Abstract:The event-based model (EBM) for data-driven disease progression modeling estimates the sequence in which biomarkers for a disease become abnormal. This helps in understanding the dynamics of disease progression and facilitates early diagnosis by staging patients on a disease progression timeline. Existing EBM methods are all generative in nature. In this work we propose a novel discriminative approach to EBM, which is shown to be more accurate as well as computationally more efficient than existing state-of-the art EBM methods. The method first estimates for each subject an approximate ordering of events, by ranking the posterior probabilities of individual biomarkers being abnormal.
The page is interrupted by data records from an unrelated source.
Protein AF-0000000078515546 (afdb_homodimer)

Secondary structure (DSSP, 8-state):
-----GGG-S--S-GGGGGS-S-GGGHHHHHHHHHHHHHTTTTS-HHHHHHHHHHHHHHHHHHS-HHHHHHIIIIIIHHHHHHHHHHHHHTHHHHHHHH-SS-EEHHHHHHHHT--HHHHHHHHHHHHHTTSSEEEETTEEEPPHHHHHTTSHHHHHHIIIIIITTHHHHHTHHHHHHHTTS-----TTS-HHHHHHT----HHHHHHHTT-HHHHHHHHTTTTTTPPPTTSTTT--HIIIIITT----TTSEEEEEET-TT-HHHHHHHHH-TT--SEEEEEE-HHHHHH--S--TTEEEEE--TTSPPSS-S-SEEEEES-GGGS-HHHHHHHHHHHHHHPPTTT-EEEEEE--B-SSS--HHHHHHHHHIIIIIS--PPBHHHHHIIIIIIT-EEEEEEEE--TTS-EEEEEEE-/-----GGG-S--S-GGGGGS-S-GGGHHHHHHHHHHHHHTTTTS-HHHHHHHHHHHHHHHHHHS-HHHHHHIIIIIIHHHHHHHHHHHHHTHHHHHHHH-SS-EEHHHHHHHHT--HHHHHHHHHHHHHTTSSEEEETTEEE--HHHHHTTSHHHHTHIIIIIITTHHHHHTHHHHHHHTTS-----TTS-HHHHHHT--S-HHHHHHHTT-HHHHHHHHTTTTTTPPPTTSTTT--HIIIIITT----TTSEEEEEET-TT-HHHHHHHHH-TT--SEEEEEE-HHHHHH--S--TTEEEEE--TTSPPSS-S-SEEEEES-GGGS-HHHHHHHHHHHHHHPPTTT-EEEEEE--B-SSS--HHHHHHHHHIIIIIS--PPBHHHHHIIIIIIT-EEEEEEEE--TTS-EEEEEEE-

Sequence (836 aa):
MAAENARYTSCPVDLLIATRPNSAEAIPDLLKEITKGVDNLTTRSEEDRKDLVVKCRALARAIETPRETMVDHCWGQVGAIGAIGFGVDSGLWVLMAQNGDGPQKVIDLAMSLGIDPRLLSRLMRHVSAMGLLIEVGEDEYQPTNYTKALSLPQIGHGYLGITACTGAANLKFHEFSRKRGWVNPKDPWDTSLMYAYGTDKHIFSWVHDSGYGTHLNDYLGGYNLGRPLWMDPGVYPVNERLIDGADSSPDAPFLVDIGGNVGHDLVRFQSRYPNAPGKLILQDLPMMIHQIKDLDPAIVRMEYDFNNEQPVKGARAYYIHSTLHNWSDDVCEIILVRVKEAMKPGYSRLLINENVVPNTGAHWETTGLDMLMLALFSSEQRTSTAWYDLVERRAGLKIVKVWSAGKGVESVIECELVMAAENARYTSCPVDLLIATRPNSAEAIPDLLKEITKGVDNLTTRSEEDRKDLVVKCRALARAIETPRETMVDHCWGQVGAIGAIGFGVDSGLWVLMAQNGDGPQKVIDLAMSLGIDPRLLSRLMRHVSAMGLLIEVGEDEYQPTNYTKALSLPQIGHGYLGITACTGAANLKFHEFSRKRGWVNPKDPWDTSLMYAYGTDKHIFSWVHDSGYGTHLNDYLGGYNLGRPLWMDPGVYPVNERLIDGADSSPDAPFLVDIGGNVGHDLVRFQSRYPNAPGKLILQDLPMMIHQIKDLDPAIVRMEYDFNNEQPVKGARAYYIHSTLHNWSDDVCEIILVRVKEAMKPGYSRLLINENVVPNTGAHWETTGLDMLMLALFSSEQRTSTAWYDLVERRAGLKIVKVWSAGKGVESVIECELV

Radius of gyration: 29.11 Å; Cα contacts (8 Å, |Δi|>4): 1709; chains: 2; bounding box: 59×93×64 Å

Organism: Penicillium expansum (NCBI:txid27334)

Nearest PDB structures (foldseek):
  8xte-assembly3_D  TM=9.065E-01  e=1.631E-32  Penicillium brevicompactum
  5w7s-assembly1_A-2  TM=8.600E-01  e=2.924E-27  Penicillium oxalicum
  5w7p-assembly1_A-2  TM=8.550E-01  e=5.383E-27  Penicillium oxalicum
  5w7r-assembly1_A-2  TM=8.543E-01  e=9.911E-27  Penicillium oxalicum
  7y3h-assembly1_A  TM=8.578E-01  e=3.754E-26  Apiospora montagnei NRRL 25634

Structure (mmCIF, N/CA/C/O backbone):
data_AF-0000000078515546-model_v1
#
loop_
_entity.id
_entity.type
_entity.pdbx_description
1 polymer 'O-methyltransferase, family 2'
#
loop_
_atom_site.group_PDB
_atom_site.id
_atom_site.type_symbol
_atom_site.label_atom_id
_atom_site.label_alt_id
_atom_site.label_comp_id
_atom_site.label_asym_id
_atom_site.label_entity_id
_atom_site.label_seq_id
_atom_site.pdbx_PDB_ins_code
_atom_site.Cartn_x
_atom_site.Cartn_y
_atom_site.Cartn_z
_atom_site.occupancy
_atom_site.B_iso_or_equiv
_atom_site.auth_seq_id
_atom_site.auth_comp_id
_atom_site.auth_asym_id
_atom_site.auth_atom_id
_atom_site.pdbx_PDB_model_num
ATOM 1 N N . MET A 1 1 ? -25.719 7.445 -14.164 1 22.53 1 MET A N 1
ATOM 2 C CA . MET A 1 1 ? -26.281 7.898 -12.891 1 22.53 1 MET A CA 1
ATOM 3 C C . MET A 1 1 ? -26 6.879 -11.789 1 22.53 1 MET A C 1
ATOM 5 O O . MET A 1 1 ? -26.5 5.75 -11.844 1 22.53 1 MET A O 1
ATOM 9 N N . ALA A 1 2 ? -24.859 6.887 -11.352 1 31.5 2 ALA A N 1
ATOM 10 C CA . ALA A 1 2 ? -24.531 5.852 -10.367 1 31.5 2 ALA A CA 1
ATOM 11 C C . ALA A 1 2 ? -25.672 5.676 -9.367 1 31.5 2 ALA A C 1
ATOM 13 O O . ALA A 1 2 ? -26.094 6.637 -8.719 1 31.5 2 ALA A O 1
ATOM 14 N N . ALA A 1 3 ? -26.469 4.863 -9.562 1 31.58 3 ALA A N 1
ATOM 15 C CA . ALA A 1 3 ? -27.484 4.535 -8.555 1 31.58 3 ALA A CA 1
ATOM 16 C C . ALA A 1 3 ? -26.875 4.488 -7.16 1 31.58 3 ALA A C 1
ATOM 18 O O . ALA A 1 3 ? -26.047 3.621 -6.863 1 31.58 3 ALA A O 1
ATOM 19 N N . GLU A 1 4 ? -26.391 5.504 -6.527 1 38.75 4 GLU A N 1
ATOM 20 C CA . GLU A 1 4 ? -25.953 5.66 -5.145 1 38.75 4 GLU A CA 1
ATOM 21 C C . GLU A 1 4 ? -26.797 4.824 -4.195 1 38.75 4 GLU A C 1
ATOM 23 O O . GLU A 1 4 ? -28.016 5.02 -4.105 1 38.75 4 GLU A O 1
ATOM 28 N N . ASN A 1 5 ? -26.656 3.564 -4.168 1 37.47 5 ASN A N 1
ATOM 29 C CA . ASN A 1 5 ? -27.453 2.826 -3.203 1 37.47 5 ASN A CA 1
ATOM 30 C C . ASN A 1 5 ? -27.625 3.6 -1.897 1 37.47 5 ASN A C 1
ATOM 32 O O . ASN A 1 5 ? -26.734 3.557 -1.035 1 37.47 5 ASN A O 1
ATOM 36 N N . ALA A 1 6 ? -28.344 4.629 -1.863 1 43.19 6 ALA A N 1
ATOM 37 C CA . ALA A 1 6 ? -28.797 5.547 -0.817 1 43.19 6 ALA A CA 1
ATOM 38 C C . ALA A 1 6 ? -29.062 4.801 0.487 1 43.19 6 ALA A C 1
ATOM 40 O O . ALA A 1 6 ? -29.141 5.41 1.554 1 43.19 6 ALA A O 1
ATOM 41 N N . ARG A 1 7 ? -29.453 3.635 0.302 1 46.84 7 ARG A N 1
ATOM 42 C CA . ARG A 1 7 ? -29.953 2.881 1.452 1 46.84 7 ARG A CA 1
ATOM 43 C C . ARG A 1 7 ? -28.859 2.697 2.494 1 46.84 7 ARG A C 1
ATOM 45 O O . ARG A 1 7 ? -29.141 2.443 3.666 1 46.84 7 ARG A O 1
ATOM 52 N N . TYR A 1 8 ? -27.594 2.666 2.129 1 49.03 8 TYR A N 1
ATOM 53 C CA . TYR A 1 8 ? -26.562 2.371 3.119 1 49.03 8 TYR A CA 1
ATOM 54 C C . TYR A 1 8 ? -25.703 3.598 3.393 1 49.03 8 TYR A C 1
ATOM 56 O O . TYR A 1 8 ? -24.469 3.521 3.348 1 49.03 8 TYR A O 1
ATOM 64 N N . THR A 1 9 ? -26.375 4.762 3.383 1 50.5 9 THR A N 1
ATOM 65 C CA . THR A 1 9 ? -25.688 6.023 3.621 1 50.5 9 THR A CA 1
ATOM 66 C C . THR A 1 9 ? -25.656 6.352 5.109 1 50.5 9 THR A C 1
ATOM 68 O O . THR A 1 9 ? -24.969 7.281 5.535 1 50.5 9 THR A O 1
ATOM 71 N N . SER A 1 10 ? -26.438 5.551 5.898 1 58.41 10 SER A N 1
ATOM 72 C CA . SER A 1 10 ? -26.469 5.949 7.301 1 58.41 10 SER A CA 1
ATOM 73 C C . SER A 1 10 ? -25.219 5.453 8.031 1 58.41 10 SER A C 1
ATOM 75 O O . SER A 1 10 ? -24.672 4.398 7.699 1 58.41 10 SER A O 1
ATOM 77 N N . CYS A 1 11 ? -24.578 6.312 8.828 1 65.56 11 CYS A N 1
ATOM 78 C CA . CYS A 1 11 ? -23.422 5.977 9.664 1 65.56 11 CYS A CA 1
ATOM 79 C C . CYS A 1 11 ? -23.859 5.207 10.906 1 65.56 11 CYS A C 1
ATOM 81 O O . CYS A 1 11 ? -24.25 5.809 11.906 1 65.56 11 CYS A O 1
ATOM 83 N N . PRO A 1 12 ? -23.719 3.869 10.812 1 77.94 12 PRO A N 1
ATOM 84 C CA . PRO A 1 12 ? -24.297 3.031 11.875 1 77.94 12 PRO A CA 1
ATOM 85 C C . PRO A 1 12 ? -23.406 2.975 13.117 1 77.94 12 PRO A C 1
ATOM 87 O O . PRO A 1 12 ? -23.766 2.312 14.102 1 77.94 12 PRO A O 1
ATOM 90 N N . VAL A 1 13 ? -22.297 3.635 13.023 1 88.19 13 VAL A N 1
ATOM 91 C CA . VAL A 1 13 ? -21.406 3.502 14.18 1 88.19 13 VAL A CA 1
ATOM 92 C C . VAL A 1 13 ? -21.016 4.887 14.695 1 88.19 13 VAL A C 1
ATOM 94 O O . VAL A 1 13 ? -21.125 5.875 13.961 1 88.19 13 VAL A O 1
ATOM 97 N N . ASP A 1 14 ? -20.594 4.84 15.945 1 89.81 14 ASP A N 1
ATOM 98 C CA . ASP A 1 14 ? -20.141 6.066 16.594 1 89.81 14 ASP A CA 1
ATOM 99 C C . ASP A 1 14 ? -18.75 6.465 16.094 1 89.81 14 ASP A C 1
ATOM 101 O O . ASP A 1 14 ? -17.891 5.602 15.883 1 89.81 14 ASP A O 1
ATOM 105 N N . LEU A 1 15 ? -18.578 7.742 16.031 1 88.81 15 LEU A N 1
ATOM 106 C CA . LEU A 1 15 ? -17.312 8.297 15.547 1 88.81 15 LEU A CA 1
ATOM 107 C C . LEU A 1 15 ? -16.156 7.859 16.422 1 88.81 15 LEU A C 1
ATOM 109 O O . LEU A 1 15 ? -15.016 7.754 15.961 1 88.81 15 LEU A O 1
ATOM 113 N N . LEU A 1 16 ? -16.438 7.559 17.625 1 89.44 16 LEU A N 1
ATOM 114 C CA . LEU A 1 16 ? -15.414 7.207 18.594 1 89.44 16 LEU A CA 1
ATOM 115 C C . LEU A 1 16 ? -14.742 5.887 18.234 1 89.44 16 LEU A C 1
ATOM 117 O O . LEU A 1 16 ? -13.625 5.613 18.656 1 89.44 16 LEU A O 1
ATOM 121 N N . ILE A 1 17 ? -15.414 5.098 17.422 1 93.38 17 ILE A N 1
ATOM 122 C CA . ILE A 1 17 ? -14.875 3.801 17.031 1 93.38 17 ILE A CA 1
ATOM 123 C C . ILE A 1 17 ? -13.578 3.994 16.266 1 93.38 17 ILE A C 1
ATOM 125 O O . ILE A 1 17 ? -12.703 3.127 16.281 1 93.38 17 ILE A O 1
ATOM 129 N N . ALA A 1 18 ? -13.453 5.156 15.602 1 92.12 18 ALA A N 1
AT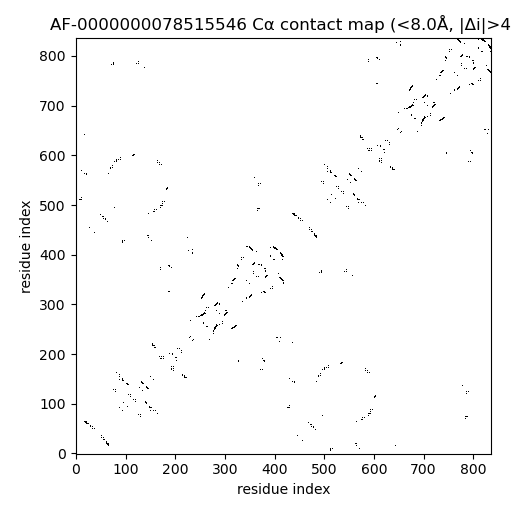OM 130 C CA . ALA A 1 18 ? -12.312 5.441 14.742 1 92.12 18 ALA A CA 1
ATOM 131 C C . ALA A 1 18 ? -11.039 5.617 15.562 1 92.12 18 ALA A C 1
ATOM 133 O O . ALA A 1 18 ? -9.93 5.551 15.023 1 92.12 18 ALA A O 1
ATOM 134 N N . THR A 1 19 ? -11.148 5.801 16.922 1 90.44 19 THR A N 1
ATOM 135 C CA . THR A 1 19 ? -9.992 6.148 17.75 1 90.44 19 THR A CA 1
ATOM 136 C C . THR A 1 19 ? -9.766 5.105 18.828 1 90.44 19 THR A C 1
ATOM 138 O O . THR A 1 19 ? -8.977 5.328 19.766 1 90.44 19 THR A O 1
ATOM 141 N N . ARG A 1 20 ? -10.477 4 18.734 1 91.88 20 ARG A N 1
ATOM 142 C CA . ARG A 1 20 ? -10.25 2.848 19.594 1 91.88 20 ARG A CA 1
ATOM 143 C C . ARG A 1 20 ? -9.461 1.765 18.875 1 91.88 20 ARG A C 1
ATOM 145 O O . ARG A 1 20 ? -9.508 1.674 17.641 1 91.88 20 ARG A O 1
ATOM 152 N N . PRO A 1 21 ? -8.734 0.963 19.703 1 93.44 21 PRO A N 1
ATOM 153 C CA . PRO A 1 21 ? -7.992 -0.11 19.031 1 93.44 21 PRO A CA 1
ATOM 154 C C . PRO A 1 21 ? -8.891 -1.02 18.203 1 93.44 21 PRO A C 1
ATOM 156 O O . PRO A 1 21 ? -10.055 -1.228 18.531 1 93.44 21 PRO A O 1
ATOM 159 N N . ASN A 1 22 ? -8.367 -1.566 17.156 1 95.31 22 ASN A N 1
ATOM 160 C CA . ASN A 1 22 ? -9.125 -2.404 16.234 1 95.31 22 ASN A CA 1
ATOM 161 C C . ASN A 1 22 ? -9.641 -3.668 16.922 1 95.31 22 ASN A C 1
ATOM 163 O O . ASN A 1 22 ? -10.742 -4.129 16.641 1 95.31 22 ASN A O 1
ATOM 167 N N . SER A 1 23 ? -8.82 -4.297 17.75 1 93.69 23 SER A N 1
ATOM 168 C CA . SER A 1 23 ? -9.172 -5.543 18.422 1 93.69 23 SER A CA 1
ATOM 169 C C . SER A 1 23 ? -8.375 -5.715 19.719 1 93.69 23 SER A C 1
ATOM 171 O O . SER A 1 23 ? -7.586 -6.656 19.844 1 93.69 23 SER A O 1
ATOM 173 N N . ALA A 1 24 ? -8.727 -4.922 20.734 1 91.38 24 ALA A N 1
ATOM 174 C CA . ALA A 1 24 ? -7.988 -4.91 22 1 91.38 24 ALA A CA 1
ATOM 175 C C . ALA A 1 24 ? -8.016 -6.285 22.656 1 91.38 24 ALA A C 1
ATOM 177 O O . ALA A 1 24 ? -7.047 -6.695 23.297 1 91.38 24 ALA A O 1
ATOM 178 N N . GLU A 1 25 ? -9.062 -6.961 22.484 1 91.94 25 GLU A N 1
ATOM 179 C CA . GLU A 1 25 ? -9.266 -8.242 23.156 1 91.94 25 GLU A CA 1
ATOM 180 C C . GLU A 1 25 ? -8.312 -9.305 22.625 1 91.94 25 GLU A C 1
ATOM 182 O O . GLU A 1 25 ? -8.07 -10.32 23.297 1 91.94 25 GLU A O 1
ATOM 187 N N . ALA A 1 26 ? -7.766 -9.125 21.453 1 94.62 26 ALA A N 1
ATOM 188 C CA . ALA A 1 26 ? -6.906 -10.117 20.812 1 94.62 26 ALA A CA 1
ATOM 189 C C . ALA A 1 26 ? -5.461 -9.969 21.266 1 94.62 26 ALA A C 1
ATOM 191 O O . ALA A 1 26 ? -4.637 -10.859 21.047 1 94.62 26 ALA A O 1
ATOM 192 N N . ILE A 1 27 ? -5.07 -8.883 21.938 1 95.69 27 ILE A N 1
ATOM 193 C CA . ILE A 1 27 ? -3.691 -8.461 22.156 1 95.69 27 ILE A CA 1
ATOM 194 C C . ILE A 1 27 ? -2.979 -9.461 23.062 1 95.69 27 ILE A C 1
ATOM 196 O O . ILE A 1 27 ? -1.901 -9.961 22.719 1 95.69 27 ILE A O 1
ATOM 200 N N . PRO A 1 28 ? -3.578 -9.938 24.188 1 94.69 28 PRO A N 1
ATOM 201 C CA . PRO A 1 28 ? -2.85 -10.844 25.078 1 94.69 28 PRO A CA 1
ATOM 202 C C . PRO A 1 28 ? -2.551 -12.195 24.438 1 94.69 28 PRO A C 1
ATOM 204 O O . PRO A 1 28 ? -1.434 -12.703 24.547 1 94.69 28 PRO A O 1
ATOM 207 N N . ASP A 1 29 ? -3.498 -12.727 23.734 1 96.56 29 ASP A N 1
ATOM 208 C CA . ASP A 1 29 ? -3.303 -14.023 23.094 1 96.56 29 ASP A CA 1
ATOM 209 C C . ASP A 1 29 ? -2.271 -13.93 21.984 1 96.56 29 ASP A C 1
ATOM 211 O O . ASP A 1 29 ? -1.454 -14.844 21.812 1 96.56 29 ASP A O 1
ATOM 215 N N . LEU A 1 30 ? -2.305 -12.891 21.219 1 96.88 30 LEU A N 1
ATOM 216 C CA . LEU A 1 30 ? -1.338 -12.695 20.141 1 96.88 30 LEU A CA 1
ATOM 217 C C . LEU A 1 30 ? 0.078 -12.578 20.703 1 96.88 30 LEU A C 1
ATOM 219 O O . LEU A 1 30 ? 1.013 -13.172 20.156 1 96.88 30 LEU A O 1
ATOM 223 N N . LEU A 1 31 ? 0.209 -11.852 21.797 1 97.06 31 LEU A N 1
ATOM 224 C CA . LEU A 1 31 ? 1.527 -11.703 22.391 1 97.06 31 LEU A CA 1
ATOM 225 C C . LEU A 1 31 ? 2.062 -13.047 22.875 1 97.06 31 LEU A C 1
ATOM 227 O O . LEU A 1 31 ? 3.244 -13.352 22.688 1 97.06 31 LEU A O 1
ATOM 231 N N . LYS A 1 32 ? 1.206 -13.828 23.484 1 96.75 32 LYS A N 1
ATOM 232 C CA . LYS A 1 32 ? 1.599 -15.148 23.953 1 96.75 32 LYS A CA 1
ATOM 233 C C . LYS A 1 32 ? 2.082 -16.016 22.781 1 96.75 32 LYS A C 1
ATOM 235 O O . LYS A 1 32 ? 3.117 -16.688 22.891 1 96.75 32 LYS A O 1
ATOM 240 N N . GLU A 1 33 ? 1.379 -16.031 21.703 1 96.44 33 GLU A N 1
ATOM 241 C CA . GLU A 1 33 ? 1.727 -16.828 20.531 1 96.44 33 GLU A CA 1
ATOM 242 C C . GLU A 1 33 ? 3.021 -16.344 19.891 1 96.44 33 GLU A C 1
ATOM 244 O O . GLU A 1 33 ? 3.834 -17.141 19.438 1 96.44 33 GLU A O 1
ATOM 249 N N . ILE A 1 34 ? 3.197 -15.055 19.859 1 97 34 ILE A N 1
ATOM 250 C CA . ILE A 1 34 ? 4.395 -14.469 19.266 1 97 34 ILE A CA 1
ATOM 251 C C . ILE A 1 34 ? 5.617 -14.828 20.109 1 97 34 ILE A C 1
ATOM 253 O O . ILE A 1 34 ? 6.66 -15.203 19.578 1 97 34 ILE A O 1
ATOM 257 N N . THR A 1 35 ? 5.449 -14.734 21.406 1 96 35 THR A N 1
ATOM 258 C CA . THR A 1 35 ? 6.551 -15.078 22.297 1 96 35 THR A CA 1
ATOM 259 C C . THR A 1 35 ? 6.973 -16.531 22.109 1 96 35 THR A C 1
ATOM 261 O O . THR A 1 35 ? 8.164 -16.828 21.969 1 96 35 THR A O 1
ATOM 264 N N . LYS A 1 36 ? 6.012 -17.375 22.031 1 93.88 36 LYS A N 1
ATOM 265 C CA . LYS A 1 36 ? 6.289 -18.781 21.781 1 93.88 36 LYS A CA 1
ATOM 266 C C . LYS A 1 36 ? 6.945 -19 20.422 1 93.88 36 LYS A C 1
ATOM 268 O O . LYS A 1 36 ? 7.855 -19.812 20.281 1 93.88 36 LYS A O 1
ATOM 273 N N . GLY A 1 37 ? 6.449 -18.297 19.422 1 93.06 37 GLY A N 1
ATOM 274 C CA . GLY A 1 37 ? 6.98 -18.422 18.078 1 93.06 37 GLY A CA 1
ATOM 275 C C . GLY A 1 37 ? 8.422 -17.953 17.953 1 93.06 37 GLY A C 1
ATOM 276 O O . GLY A 1 37 ? 9.227 -18.594 17.281 1 93.06 37 GLY A O 1
ATOM 277 N N . VAL A 1 38 ? 8.773 -16.859 18.578 1 92.25 38 VAL A N 1
ATOM 278 C CA . VAL A 1 38 ? 10.125 -16.312 18.516 1 92.25 38 VAL A CA 1
ATOM 279 C C . VAL A 1 38 ? 11.094 -17.266 19.219 1 92.25 38 VAL A C 1
ATOM 281 O O . VAL A 1 38 ? 12.219 -17.469 18.734 1 92.25 38 VAL A O 1
ATOM 284 N N . ASP A 1 39 ? 10.703 -17.844 20.25 1 87.81 39 ASP A N 1
ATOM 285 C CA . ASP A 1 39 ? 11.547 -18.766 21 1 87.81 39 ASP A CA 1
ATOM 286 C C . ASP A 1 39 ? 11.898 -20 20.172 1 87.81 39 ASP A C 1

Subsequently, the central ordering over all subjects is estimated by fitting a generalized Mallows model to these approximate subject-specific orderings based on a novel probabilistic Kendall's Tau distance. To evaluate the accuracy, we performed extensive experiments on synthetic data simulating the progression of Alzheimer's disease. Subsequently, the method was applied to the Alzheimer's Disease Neuroimaging Initiative (ADNI) data to estimate the central event ordering in the dataset. The experiments benchmark the accuracy of the new model under various conditions and compare it with existing state-of-the-art EBM methods. The results indicate that discriminative EBM could be a simple and elegant approach to disease progression modeling.